DATA SUPPLIED Start Marker
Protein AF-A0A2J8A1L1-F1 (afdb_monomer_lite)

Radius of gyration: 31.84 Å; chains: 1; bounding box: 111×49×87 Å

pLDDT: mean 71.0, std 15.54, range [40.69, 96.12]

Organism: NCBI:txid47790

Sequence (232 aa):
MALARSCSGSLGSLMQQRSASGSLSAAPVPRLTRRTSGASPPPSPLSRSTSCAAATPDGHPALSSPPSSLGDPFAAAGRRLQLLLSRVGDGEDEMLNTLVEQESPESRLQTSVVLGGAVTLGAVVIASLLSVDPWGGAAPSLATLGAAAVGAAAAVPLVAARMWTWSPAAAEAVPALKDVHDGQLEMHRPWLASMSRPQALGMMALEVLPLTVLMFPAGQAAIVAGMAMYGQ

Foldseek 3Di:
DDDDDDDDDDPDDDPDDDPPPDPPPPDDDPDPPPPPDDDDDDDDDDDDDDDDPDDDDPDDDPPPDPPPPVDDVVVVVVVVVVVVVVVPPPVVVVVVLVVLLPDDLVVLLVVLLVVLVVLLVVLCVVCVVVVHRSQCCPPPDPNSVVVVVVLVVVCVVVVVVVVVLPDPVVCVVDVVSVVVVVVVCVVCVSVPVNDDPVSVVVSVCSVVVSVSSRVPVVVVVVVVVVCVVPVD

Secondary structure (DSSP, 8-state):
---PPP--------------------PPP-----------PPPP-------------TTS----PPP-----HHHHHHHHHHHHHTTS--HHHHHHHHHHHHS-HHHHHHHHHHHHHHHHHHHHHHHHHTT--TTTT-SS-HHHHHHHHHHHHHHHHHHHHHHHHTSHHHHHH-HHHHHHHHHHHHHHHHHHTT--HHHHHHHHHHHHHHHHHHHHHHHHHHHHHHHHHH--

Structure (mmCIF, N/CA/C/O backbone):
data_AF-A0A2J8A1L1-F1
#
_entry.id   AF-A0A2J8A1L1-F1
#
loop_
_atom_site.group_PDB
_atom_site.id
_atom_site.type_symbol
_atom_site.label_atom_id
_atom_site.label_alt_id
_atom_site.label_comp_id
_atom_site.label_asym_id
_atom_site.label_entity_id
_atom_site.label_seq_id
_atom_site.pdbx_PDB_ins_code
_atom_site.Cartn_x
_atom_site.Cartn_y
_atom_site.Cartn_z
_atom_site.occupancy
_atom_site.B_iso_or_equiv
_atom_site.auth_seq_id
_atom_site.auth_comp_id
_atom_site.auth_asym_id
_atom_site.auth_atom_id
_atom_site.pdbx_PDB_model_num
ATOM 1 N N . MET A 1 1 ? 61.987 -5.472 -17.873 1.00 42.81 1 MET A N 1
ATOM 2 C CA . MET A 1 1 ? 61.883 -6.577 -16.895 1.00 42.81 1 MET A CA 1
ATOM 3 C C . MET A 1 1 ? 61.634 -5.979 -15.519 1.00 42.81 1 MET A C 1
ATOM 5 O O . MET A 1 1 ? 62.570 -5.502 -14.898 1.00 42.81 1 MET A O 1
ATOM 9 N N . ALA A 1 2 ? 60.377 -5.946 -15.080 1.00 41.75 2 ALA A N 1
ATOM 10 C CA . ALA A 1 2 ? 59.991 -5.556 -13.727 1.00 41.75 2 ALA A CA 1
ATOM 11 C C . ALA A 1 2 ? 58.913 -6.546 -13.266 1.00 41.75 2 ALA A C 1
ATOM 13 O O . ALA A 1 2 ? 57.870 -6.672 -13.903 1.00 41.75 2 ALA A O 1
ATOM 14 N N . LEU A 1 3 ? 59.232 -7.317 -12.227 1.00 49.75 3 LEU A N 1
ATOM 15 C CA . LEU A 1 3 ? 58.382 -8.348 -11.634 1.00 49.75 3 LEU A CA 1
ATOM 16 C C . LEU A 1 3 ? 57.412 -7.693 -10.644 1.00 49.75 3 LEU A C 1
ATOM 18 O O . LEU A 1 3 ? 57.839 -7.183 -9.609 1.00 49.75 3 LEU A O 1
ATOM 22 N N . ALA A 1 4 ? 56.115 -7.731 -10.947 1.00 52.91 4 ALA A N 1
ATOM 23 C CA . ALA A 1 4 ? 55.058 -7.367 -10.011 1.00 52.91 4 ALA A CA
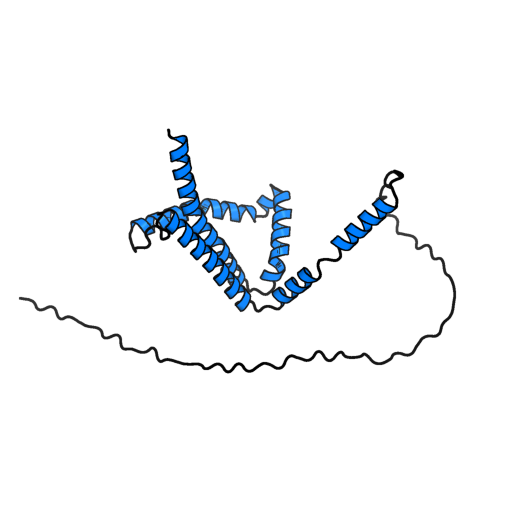 1
ATOM 24 C C . ALA A 1 4 ? 54.709 -8.583 -9.136 1.00 52.91 4 ALA A C 1
ATOM 26 O O . ALA A 1 4 ? 54.291 -9.629 -9.634 1.00 52.91 4 ALA A O 1
ATOM 27 N N . ARG A 1 5 ? 54.919 -8.449 -7.821 1.00 54.56 5 ARG A N 1
ATOM 28 C CA . ARG A 1 5 ? 54.514 -9.428 -6.805 1.00 54.56 5 ARG A CA 1
ATOM 29 C C . ARG A 1 5 ? 53.006 -9.336 -6.576 1.00 54.56 5 ARG A C 1
ATOM 31 O O . ARG A 1 5 ? 52.494 -8.285 -6.210 1.00 54.56 5 ARG A O 1
ATOM 38 N N . SER A 1 6 ? 52.334 -10.465 -6.770 1.00 49.81 6 SER A N 1
ATOM 39 C CA . SER A 1 6 ? 50.931 -10.693 -6.433 1.00 49.81 6 SER A CA 1
ATOM 40 C C . SER A 1 6 ? 50.793 -10.932 -4.926 1.00 49.81 6 SER A C 1
ATOM 42 O O . SER A 1 6 ? 51.381 -11.873 -4.391 1.00 49.81 6 SER A O 1
ATOM 44 N N . CYS A 1 7 ? 50.036 -10.077 -4.238 1.00 53.56 7 CYS A N 1
ATOM 45 C CA . CYS A 1 7 ? 49.618 -10.288 -2.854 1.00 53.56 7 CYS A CA 1
ATOM 46 C C . CYS A 1 7 ? 48.244 -10.968 -2.857 1.00 53.56 7 CYS A C 1
ATOM 48 O O . CYS A 1 7 ? 47.218 -10.312 -3.017 1.00 53.56 7 CYS A O 1
ATOM 50 N N . SER A 1 8 ? 48.237 -12.289 -2.681 1.00 49.22 8 SER A N 1
ATOM 51 C CA . SER A 1 8 ? 47.025 -13.083 -2.476 1.00 49.22 8 SER A CA 1
ATOM 52 C C . SER A 1 8 ? 46.667 -13.061 -0.987 1.00 49.22 8 SER A C 1
ATOM 54 O O . SER A 1 8 ? 47.283 -13.752 -0.177 1.00 49.22 8 SER A O 1
ATOM 56 N N . GLY A 1 9 ? 45.701 -12.220 -0.616 1.00 44.03 9 GLY A N 1
ATOM 57 C CA . GLY A 1 9 ? 45.139 -12.162 0.732 1.00 44.03 9 GLY A CA 1
ATOM 58 C C . GLY A 1 9 ? 44.145 -13.299 0.954 1.00 44.03 9 GLY A C 1
ATOM 59 O O . GLY A 1 9 ? 43.033 -13.267 0.438 1.00 44.03 9 GLY A O 1
ATOM 60 N N . SER A 1 10 ? 44.570 -14.304 1.716 1.00 47.94 10 SER A N 1
ATOM 61 C CA . SER A 1 10 ? 43.748 -15.401 2.229 1.00 47.94 10 SER A CA 1
ATOM 62 C C . SER A 1 10 ? 42.771 -14.875 3.288 1.00 47.94 10 SER A C 1
ATOM 64 O O . SER A 1 10 ? 43.172 -14.556 4.407 1.00 47.94 10 SER A O 1
ATOM 66 N N . LEU A 1 11 ? 41.488 -14.762 2.935 1.00 45.50 11 LEU A N 1
ATOM 67 C CA . LEU A 1 11 ? 40.397 -14.529 3.883 1.00 45.50 11 LEU A CA 1
ATOM 68 C C . LEU A 1 11 ? 39.963 -15.882 4.450 1.00 45.50 11 LEU A C 1
ATOM 70 O O . LEU A 1 11 ? 39.126 -16.595 3.897 1.00 45.50 11 LEU A O 1
ATOM 74 N N . GLY A 1 12 ? 40.616 -16.244 5.552 1.00 43.56 12 GLY A N 1
ATOM 75 C CA . GLY A 1 12 ? 40.295 -17.411 6.353 1.00 43.56 12 GLY A CA 1
ATOM 76 C C . GLY A 1 12 ? 38.880 -17.331 6.919 1.00 43.56 12 GLY A C 1
ATOM 77 O O . GLY A 1 12 ? 38.576 -16.495 7.762 1.00 43.56 12 GLY A O 1
ATOM 78 N N . SER A 1 13 ? 38.037 -18.242 6.438 1.00 51.09 13 SER A N 1
ATOM 79 C CA . SER A 1 13 ? 37.183 -19.130 7.234 1.00 51.09 13 SER A CA 1
ATOM 80 C C . SER A 1 13 ? 37.124 -18.820 8.739 1.00 51.09 13 SER A C 1
ATOM 82 O O . SER A 1 13 ? 37.892 -19.369 9.527 1.00 51.09 13 SER A O 1
ATOM 84 N N . LEU A 1 14 ? 36.146 -18.013 9.144 1.00 49.22 14 LEU A N 1
ATOM 85 C CA . LEU A 1 14 ? 35.685 -17.914 10.529 1.00 49.22 14 LEU A CA 1
ATOM 86 C C . LEU A 1 14 ? 34.187 -17.595 10.528 1.00 49.22 14 LEU A C 1
ATOM 88 O O . LEU A 1 14 ? 33.745 -16.518 10.910 1.00 49.22 14 LEU A O 1
ATOM 92 N N . MET A 1 15 ? 33.381 -18.557 10.077 1.00 45.09 15 MET A N 1
ATOM 93 C CA . MET A 1 15 ? 31.969 -18.596 10.451 1.00 45.09 15 MET A CA 1
ATOM 94 C C . MET A 1 15 ? 31.674 -19.947 11.085 1.00 45.09 15 MET A C 1
ATOM 96 O O . MET A 1 15 ? 31.248 -20.919 10.466 1.00 45.09 15 MET A O 1
ATOM 100 N N . GLN A 1 16 ? 32.022 -19.992 12.365 1.00 50.53 16 GLN A N 1
ATOM 101 C CA . GLN A 1 16 ? 31.783 -21.099 13.259 1.00 50.53 16 GLN A CA 1
ATOM 102 C C . GLN A 1 16 ? 30.287 -21.174 13.568 1.00 50.53 16 GLN A C 1
ATOM 104 O O . GLN A 1 16 ? 29.727 -20.407 14.347 1.00 50.53 16 GLN A O 1
ATOM 109 N N . GLN A 1 17 ? 29.670 -22.124 12.883 1.00 52.25 17 GLN A N 1
ATOM 110 C CA . GLN A 1 17 ? 28.433 -22.828 13.172 1.00 52.25 17 GLN A CA 1
ATOM 111 C C . GLN A 1 17 ? 28.084 -22.852 14.677 1.00 52.25 17 GLN A C 1
ATOM 113 O O . GLN A 1 17 ? 28.663 -23.607 15.458 1.00 52.25 17 GLN A O 1
ATOM 118 N N . ARG A 1 18 ? 27.085 -22.061 15.085 1.00 44.50 18 ARG A N 1
ATOM 119 C CA . ARG A 1 18 ? 26.309 -22.302 16.310 1.00 44.50 18 ARG A CA 1
ATOM 120 C C . ARG A 1 18 ? 24.928 -22.808 15.913 1.00 44.50 18 ARG A C 1
ATOM 122 O O . ARG A 1 18 ? 24.009 -22.038 15.667 1.00 44.50 18 ARG A O 1
ATOM 129 N N . SER A 1 19 ? 24.813 -24.133 15.858 1.00 49.50 19 SER A N 1
ATOM 130 C CA . SER A 1 19 ? 23.541 -24.834 16.024 1.00 49.50 19 SER A CA 1
ATOM 131 C C . SER A 1 19 ? 23.028 -24.558 17.435 1.00 49.50 19 SER A C 1
ATOM 133 O O . SER A 1 19 ? 23.501 -25.153 18.401 1.00 49.50 19 SER A O 1
ATOM 135 N N . ALA A 1 20 ? 22.081 -23.633 17.561 1.00 42.81 20 ALA A N 1
ATOM 136 C CA . ALA A 1 20 ? 21.220 -23.554 18.729 1.00 42.81 20 ALA A CA 1
ATOM 137 C C . ALA A 1 20 ? 19.993 -24.420 18.437 1.00 42.81 20 ALA A C 1
ATOM 139 O O . ALA A 1 20 ? 19.052 -24.001 17.768 1.00 42.81 20 ALA A O 1
ATOM 140 N N . SER A 1 21 ? 20.047 -25.666 18.904 1.00 49.62 21 SER A N 1
ATOM 141 C CA . SER A 1 21 ? 18.876 -26.524 19.027 1.00 49.62 21 SER A CA 1
ATOM 142 C C . SER A 1 21 ? 18.002 -25.926 20.133 1.00 49.62 21 SER A C 1
ATOM 144 O O . SER A 1 21 ? 18.243 -26.133 21.321 1.00 49.62 21 SER A O 1
ATOM 146 N N . GLY A 1 22 ? 17.062 -25.067 19.740 1.00 41.53 22 GLY A N 1
ATOM 147 C CA . GLY A 1 22 ? 16.054 -24.510 20.630 1.00 41.53 22 GLY A CA 1
ATOM 148 C C . GLY A 1 22 ? 15.004 -25.572 20.908 1.00 41.53 22 GLY A C 1
ATOM 149 O O . GLY A 1 22 ? 14.138 -25.829 20.077 1.00 41.53 22 GLY A O 1
ATOM 150 N N . SER A 1 23 ? 15.100 -26.208 22.073 1.00 48.38 23 SER A N 1
ATOM 151 C CA . SER A 1 23 ? 14.034 -27.036 22.620 1.00 48.38 23 SER A CA 1
ATOM 152 C C . SER A 1 23 ? 12.751 -26.209 22.705 1.00 48.38 23 SER A C 1
ATOM 154 O O . SER A 1 23 ? 12.724 -25.181 23.387 1.00 48.38 23 SER A O 1
ATOM 156 N N . LEU A 1 24 ? 11.692 -26.674 22.045 1.00 45.00 24 LEU A N 1
ATOM 157 C CA . LEU A 1 24 ? 10.322 -26.210 22.238 1.00 45.00 24 LEU A CA 1
ATOM 158 C C . LEU A 1 24 ? 9.886 -26.561 23.668 1.00 45.00 24 LEU A C 1
ATOM 160 O O . LEU A 1 24 ? 9.244 -27.578 23.920 1.00 45.00 24 LEU A O 1
ATOM 164 N N . SER A 1 25 ? 10.298 -25.733 24.626 1.00 45.84 25 SER A N 1
ATOM 165 C CA . SER A 1 25 ? 9.746 -25.730 25.972 1.00 45.84 25 SER A CA 1
ATOM 166 C C . SER A 1 25 ? 8.367 -25.096 25.870 1.00 45.84 25 SER A C 1
ATOM 168 O O . SER A 1 25 ? 8.235 -23.874 25.790 1.00 45.84 25 SER A O 1
ATOM 170 N N . ALA A 1 26 ? 7.345 -25.946 25.787 1.00 48.84 26 ALA A N 1
ATOM 171 C CA . ALA A 1 26 ? 5.954 -25.554 25.913 1.00 48.84 26 ALA A CA 1
ATOM 172 C C . ALA A 1 26 ? 5.785 -24.792 27.234 1.00 48.84 26 ALA A C 1
ATOM 174 O O . ALA A 1 26 ? 5.809 -25.378 28.318 1.00 48.84 26 ALA A O 1
ATOM 175 N N . ALA A 1 27 ? 5.670 -23.468 27.140 1.00 45.97 27 ALA A N 1
ATOM 176 C CA . ALA A 1 27 ? 5.341 -22.636 28.279 1.00 45.97 27 ALA A CA 1
ATOM 177 C C . ALA A 1 27 ? 3.963 -23.071 28.817 1.00 45.97 27 ALA A C 1
ATOM 179 O O . ALA A 1 27 ? 3.034 -23.274 28.028 1.00 45.97 27 ALA A O 1
ATOM 180 N N . PRO A 1 28 ? 3.810 -23.251 30.138 1.00 49.00 28 PRO A N 1
ATOM 181 C CA . PRO A 1 28 ? 2.542 -23.647 30.724 1.00 49.00 28 PRO A CA 1
ATOM 182 C C . PRO A 1 28 ? 1.507 -22.547 30.481 1.00 49.00 28 PRO A C 1
ATOM 184 O O . PRO A 1 28 ? 1.671 -21.410 30.920 1.00 49.00 28 PRO A O 1
ATOM 187 N N . VAL A 1 29 ? 0.431 -22.908 29.783 1.00 55.59 29 VAL A N 1
ATOM 188 C CA . VAL A 1 29 ? -0.763 -22.077 29.619 1.00 55.59 29 VAL A CA 1
ATOM 189 C C . VAL A 1 29 ? -1.253 -21.661 31.012 1.00 55.59 29 VAL A C 1
ATOM 191 O O . VAL A 1 29 ? -1.558 -22.541 31.828 1.00 55.59 29 VAL A O 1
ATOM 194 N N . PRO A 1 30 ? -1.346 -20.356 31.327 1.00 48.44 30 PRO A N 1
ATOM 195 C CA . PRO A 1 30 ? -1.940 -19.910 32.573 1.00 48.44 30 PRO A CA 1
ATOM 196 C C . PRO A 1 30 ? -3.425 -20.273 32.548 1.00 48.44 30 PRO A C 1
ATOM 198 O O . PRO A 1 30 ? -4.248 -19.672 31.861 1.00 48.44 30 PRO A O 1
ATOM 201 N N . ARG A 1 31 ? -3.759 -21.320 33.300 1.00 46.81 31 ARG A N 1
ATOM 202 C CA . ARG A 1 31 ? -5.126 -21.752 33.563 1.00 46.81 31 ARG A CA 1
ATOM 203 C C . ARG A 1 31 ? -5.830 -20.600 34.280 1.00 46.81 31 ARG A C 1
ATOM 205 O O . ARG A 1 31 ? -5.527 -20.331 35.439 1.00 46.81 31 ARG A O 1
ATOM 212 N N . LEU A 1 32 ? -6.746 -19.925 33.586 1.00 51.69 32 LEU A N 1
ATOM 213 C CA . LEU A 1 32 ? -7.661 -18.934 34.152 1.00 51.69 32 LEU A CA 1
ATOM 214 C C . LEU A 1 32 ? -8.471 -19.597 35.274 1.00 51.69 32 LEU A C 1
ATOM 216 O O . LEU A 1 32 ? -9.504 -20.234 35.061 1.00 51.69 32 LEU A O 1
ATOM 220 N N . THR A 1 33 ? -7.971 -19.476 36.499 1.00 43.72 33 THR A N 1
ATOM 221 C CA . THR A 1 33 ? -8.711 -19.749 37.722 1.00 43.72 33 THR A CA 1
ATOM 222 C C . THR A 1 33 ? -9.802 -18.697 37.824 1.00 43.72 33 THR A C 1
ATOM 224 O O . THR A 1 33 ? -9.599 -17.577 38.287 1.00 43.72 33 THR A O 1
ATOM 227 N N . ARG A 1 34 ? -10.989 -19.081 37.347 1.00 49.94 34 ARG A N 1
ATOM 228 C CA . ARG A 1 34 ? -12.268 -18.420 37.598 1.00 49.94 34 ARG A CA 1
ATOM 229 C C . ARG A 1 34 ? -12.421 -18.236 39.108 1.00 49.94 34 ARG A C 1
ATOM 231 O O . ARG A 1 34 ? -12.850 -19.144 39.815 1.00 49.94 34 ARG A O 1
ATOM 238 N N . ARG A 1 35 ? -12.022 -17.065 39.604 1.00 42.59 35 ARG A N 1
ATOM 239 C CA . ARG A 1 35 ? -12.218 -16.641 40.987 1.00 42.59 35 ARG A CA 1
ATOM 240 C C . ARG A 1 35 ? -13.716 -16.455 41.190 1.00 42.59 35 ARG A C 1
ATOM 242 O O . ARG A 1 35 ? -14.276 -15.409 40.884 1.00 42.59 35 ARG A O 1
ATOM 249 N N . THR A 1 36 ? -14.369 -17.506 41.667 1.00 47.22 36 THR A N 1
ATOM 250 C CA . THR A 1 36 ? -15.713 -17.444 42.230 1.00 47.22 36 THR A CA 1
ATOM 251 C C . THR A 1 36 ? -15.642 -16.553 43.463 1.00 47.22 36 THR A C 1
ATOM 253 O O . THR A 1 36 ? -15.149 -16.961 44.515 1.00 47.22 36 THR A O 1
ATOM 256 N N . SER A 1 37 ? -16.063 -15.300 43.308 1.00 47.53 37 SER A N 1
ATOM 257 C CA . SER A 1 37 ? -16.325 -14.389 44.413 1.00 47.53 37 SER A CA 1
ATOM 258 C C . SER A 1 37 ? -17.402 -15.008 45.297 1.00 47.53 37 SER A C 1
ATOM 260 O O . SER A 1 37 ? -18.548 -15.174 44.877 1.00 47.53 37 SER A O 1
ATOM 262 N N . GLY A 1 38 ? -16.998 -15.401 46.502 1.00 45.00 38 GLY A N 1
ATOM 263 C CA . GLY A 1 38 ? -17.890 -15.895 47.534 1.00 45.00 38 GLY A CA 1
ATOM 264 C C . GLY A 1 38 ? -18.917 -14.838 47.934 1.00 45.00 38 GLY A C 1
ATOM 265 O O . GLY A 1 38 ? -18.568 -13.704 48.243 1.00 45.00 38 GLY A O 1
ATOM 266 N N . ALA A 1 39 ? -20.175 -15.270 47.884 1.00 49.59 39 ALA A N 1
ATOM 267 C CA . ALA A 1 39 ? -21.234 -15.056 48.865 1.00 49.59 39 ALA A CA 1
ATOM 268 C C . ALA A 1 39 ? -21.268 -13.705 49.607 1.00 49.59 39 ALA A C 1
ATOM 270 O O . ALA A 1 39 ? -20.640 -13.525 50.647 1.00 49.59 39 ALA A O 1
ATOM 271 N N . SER A 1 40 ? -22.149 -12.825 49.129 1.00 54.22 40 SER A N 1
ATOM 272 C CA . SER A 1 40 ? -22.863 -11.847 49.955 1.00 54.22 40 SER A CA 1
ATOM 273 C C . SER A 1 40 ? -24.323 -12.322 50.107 1.00 54.22 40 SER A C 1
ATOM 275 O O . SER A 1 40 ? -24.872 -12.847 49.133 1.00 54.22 40 SER A O 1
ATOM 277 N N . PRO A 1 41 ? -24.932 -12.225 51.306 1.00 68.81 41 PRO A N 1
ATOM 278 C CA . PRO A 1 41 ? -26.240 -12.806 51.626 1.00 68.81 41 PRO A CA 1
ATOM 279 C C . PRO A 1 41 ? -27.420 -12.113 50.914 1.00 68.81 41 PRO A C 1
ATOM 281 O O . PRO A 1 41 ? -27.292 -10.974 50.461 1.00 68.81 41 PRO A O 1
ATOM 284 N N . PRO A 1 42 ? -28.587 -12.784 50.823 1.00 65.44 42 PRO A N 1
ATOM 285 C CA . PRO A 1 42 ? -29.748 -12.270 50.104 1.00 65.44 42 PRO A CA 1
ATOM 286 C C . PRO A 1 42 ? -30.447 -11.144 50.885 1.00 65.44 42 PRO A C 1
ATOM 288 O O . PRO A 1 42 ? -30.759 -11.334 52.063 1.00 65.44 42 PRO A O 1
ATOM 291 N N . PRO A 1 43 ? -30.780 -10.004 50.255 1.00 59.62 43 PRO A N 1
ATOM 292 C CA . PRO A 1 43 ? -31.796 -9.115 50.788 1.00 59.62 43 PRO A CA 1
ATOM 293 C C . PRO A 1 43 ? -33.199 -9.599 50.394 1.00 59.62 43 PRO A C 1
ATOM 295 O O . PRO A 1 43 ? -33.474 -9.992 49.261 1.00 59.62 43 PRO A O 1
ATOM 298 N N . SER A 1 44 ? -34.066 -9.576 51.398 1.00 62.47 44 SER A N 1
ATOM 299 C CA . SER A 1 44 ? -35.465 -9.991 51.435 1.00 62.47 44 SER A CA 1
ATOM 300 C C . SER A 1 44 ? -36.368 -9.363 50.356 1.00 62.47 44 SER A C 1
ATOM 302 O O . SER A 1 44 ? -36.087 -8.265 49.873 1.00 62.47 44 SER A O 1
ATOM 304 N N . PRO A 1 45 ? -37.515 -9.996 50.034 1.00 68.00 45 PRO A N 1
ATOM 305 C CA . PRO A 1 45 ? -38.457 -9.499 49.041 1.00 68.00 45 PRO A CA 1
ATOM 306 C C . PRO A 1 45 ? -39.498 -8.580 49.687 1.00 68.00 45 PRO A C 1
DATA SUPPLIED End Marker
## WHAT THIS TASK INVOLVES:
The lines above, starting at the one with "ATOM 76 C C" and ending at the one with "ATOM 80 C C", are the only ones to return, exactly as written.

## SOLUTION:
ATOM 76 C C . GLY A 1 12 ? 38.880 -17.331 6.919 1.00 43.56 12 GLY A C 1
ATOM 77 O O . GLY A 1 12 ? 38.576 -16.495 7.762 1.00 43.56 12 GLY A O 1
ATOM 78 N N . SER A 1 13 ? 38.037 -18.242 6.438 1.00 51.09 13 SER A N 1
ATOM 79 C CA . SER A 1 13 ? 37.183 -19.130 7.234 1.00 51.09 13 SER A CA 1
ATOM 80 C C . SER A 1 13 ? 37.124 -18.820 8.739 1.00 51.09 13 SER A C 1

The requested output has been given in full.